Interestingly, he feels a similar disconnect when it comes to the Maltese gay community. “They have gone through so much: they’ve been put down by the government and society. But the only struggle they know is sexuality, and some of them – not all – don’t take a second to link that struggle to other struggles. I was very happy to see the civil unions bill passed, but I was torn. I thought: am I a part of this celebration?”

So what comes next for Farah? It is sometimes easy to forget that he is still a teenager, and his dreams are not too different to those of any other teenager. “I want to continue writing, I want to travel the world, I want to go into fashion, and music, and business, and just try different ideas,” he says with a broad smile.

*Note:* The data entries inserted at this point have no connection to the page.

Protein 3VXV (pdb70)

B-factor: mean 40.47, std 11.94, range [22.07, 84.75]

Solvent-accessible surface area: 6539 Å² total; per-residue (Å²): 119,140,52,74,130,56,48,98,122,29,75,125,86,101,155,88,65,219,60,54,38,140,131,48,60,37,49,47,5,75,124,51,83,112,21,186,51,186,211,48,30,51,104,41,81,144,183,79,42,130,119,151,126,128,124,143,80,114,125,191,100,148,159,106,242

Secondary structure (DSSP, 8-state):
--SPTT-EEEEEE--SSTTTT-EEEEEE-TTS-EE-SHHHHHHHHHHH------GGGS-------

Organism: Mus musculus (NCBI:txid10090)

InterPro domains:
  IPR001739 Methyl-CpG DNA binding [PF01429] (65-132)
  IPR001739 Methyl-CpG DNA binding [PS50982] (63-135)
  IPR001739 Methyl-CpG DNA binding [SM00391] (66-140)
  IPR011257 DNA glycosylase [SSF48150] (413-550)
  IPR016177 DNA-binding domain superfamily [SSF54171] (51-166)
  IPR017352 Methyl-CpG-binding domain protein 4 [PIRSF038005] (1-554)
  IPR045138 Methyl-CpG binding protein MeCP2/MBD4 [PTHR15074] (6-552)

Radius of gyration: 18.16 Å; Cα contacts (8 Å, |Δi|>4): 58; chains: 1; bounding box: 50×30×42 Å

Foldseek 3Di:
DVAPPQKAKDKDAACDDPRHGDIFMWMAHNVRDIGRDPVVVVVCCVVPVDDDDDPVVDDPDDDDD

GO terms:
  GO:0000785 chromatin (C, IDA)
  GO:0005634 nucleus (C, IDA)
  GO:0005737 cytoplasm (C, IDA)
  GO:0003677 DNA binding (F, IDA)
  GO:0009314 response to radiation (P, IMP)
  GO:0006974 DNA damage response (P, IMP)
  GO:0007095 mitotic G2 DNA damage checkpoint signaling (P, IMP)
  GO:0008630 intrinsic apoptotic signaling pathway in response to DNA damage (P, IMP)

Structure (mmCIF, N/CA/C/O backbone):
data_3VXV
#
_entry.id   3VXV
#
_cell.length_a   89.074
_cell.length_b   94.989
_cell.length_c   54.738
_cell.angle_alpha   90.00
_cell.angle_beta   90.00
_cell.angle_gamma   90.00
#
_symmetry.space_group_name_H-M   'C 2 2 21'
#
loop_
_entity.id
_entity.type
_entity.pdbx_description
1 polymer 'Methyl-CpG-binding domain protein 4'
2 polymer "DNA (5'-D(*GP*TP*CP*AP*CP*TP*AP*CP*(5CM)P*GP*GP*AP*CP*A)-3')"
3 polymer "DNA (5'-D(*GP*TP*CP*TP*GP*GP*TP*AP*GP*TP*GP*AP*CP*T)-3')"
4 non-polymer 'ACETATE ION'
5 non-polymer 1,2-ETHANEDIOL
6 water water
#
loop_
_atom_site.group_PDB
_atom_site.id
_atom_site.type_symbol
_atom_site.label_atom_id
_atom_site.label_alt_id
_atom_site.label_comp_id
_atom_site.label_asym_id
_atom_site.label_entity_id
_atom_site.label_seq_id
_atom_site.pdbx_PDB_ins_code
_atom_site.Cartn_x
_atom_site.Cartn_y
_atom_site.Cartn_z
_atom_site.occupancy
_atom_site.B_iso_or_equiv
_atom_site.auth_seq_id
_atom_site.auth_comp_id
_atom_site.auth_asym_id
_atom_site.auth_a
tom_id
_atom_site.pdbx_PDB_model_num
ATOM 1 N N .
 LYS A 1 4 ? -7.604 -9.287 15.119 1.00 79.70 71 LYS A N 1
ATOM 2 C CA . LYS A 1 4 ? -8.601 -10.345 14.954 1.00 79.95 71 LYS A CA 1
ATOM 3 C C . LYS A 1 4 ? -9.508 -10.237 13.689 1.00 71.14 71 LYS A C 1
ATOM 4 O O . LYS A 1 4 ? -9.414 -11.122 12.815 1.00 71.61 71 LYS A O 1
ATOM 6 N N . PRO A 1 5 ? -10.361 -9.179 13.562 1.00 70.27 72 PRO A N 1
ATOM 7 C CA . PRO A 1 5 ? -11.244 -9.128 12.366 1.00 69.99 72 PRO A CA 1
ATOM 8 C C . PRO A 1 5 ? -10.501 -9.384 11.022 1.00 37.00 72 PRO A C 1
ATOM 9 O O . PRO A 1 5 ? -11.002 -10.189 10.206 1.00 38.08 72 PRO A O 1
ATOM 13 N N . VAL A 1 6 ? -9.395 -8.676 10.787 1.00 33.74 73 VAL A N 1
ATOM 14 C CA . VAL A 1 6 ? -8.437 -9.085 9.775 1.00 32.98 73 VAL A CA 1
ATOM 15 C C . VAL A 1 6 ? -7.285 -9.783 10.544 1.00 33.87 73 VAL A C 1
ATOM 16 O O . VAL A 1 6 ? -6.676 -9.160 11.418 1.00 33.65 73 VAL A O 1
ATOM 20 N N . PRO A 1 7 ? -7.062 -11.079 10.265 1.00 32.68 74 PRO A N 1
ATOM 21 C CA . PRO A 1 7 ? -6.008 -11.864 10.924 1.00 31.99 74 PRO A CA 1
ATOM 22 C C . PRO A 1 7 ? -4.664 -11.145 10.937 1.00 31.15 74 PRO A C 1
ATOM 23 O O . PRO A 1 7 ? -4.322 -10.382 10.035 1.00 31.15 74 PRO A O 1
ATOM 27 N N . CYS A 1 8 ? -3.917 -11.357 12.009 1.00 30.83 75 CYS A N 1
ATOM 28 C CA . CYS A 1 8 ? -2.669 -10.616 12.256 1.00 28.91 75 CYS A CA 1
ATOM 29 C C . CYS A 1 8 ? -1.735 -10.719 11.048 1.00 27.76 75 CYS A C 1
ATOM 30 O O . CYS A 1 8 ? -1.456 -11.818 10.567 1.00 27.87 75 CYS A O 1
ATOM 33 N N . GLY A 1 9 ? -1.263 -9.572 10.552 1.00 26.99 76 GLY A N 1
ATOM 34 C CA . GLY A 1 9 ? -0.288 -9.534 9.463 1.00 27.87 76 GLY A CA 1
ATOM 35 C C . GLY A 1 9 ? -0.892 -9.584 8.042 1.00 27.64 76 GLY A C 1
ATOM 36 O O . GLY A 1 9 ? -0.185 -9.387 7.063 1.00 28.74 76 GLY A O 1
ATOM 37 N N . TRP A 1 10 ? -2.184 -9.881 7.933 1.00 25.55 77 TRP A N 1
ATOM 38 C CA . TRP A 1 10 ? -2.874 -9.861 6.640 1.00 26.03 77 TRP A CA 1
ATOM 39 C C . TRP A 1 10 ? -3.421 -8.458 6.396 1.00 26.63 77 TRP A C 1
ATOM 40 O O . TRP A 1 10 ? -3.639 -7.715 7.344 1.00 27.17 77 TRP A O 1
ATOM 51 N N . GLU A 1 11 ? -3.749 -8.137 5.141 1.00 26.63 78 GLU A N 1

Having left secondary school when he left Kenya, Farah is also keen to continue his education, and is going back to school to study for his A-levels in September, with plans to read for a degree in International Relations after that. “One of my biggest role models is Amina Mohammed, Kenya’s Foreign Affairs Minister,” he says. “She’s in government, she’s worked in Brussels, Geneva, New York – as a woman, breaking that stereotype, and being where she is today…I want that.”

Now free at last to fully express himself, and with so much to contribute, you wouldn’t bet against him getting it.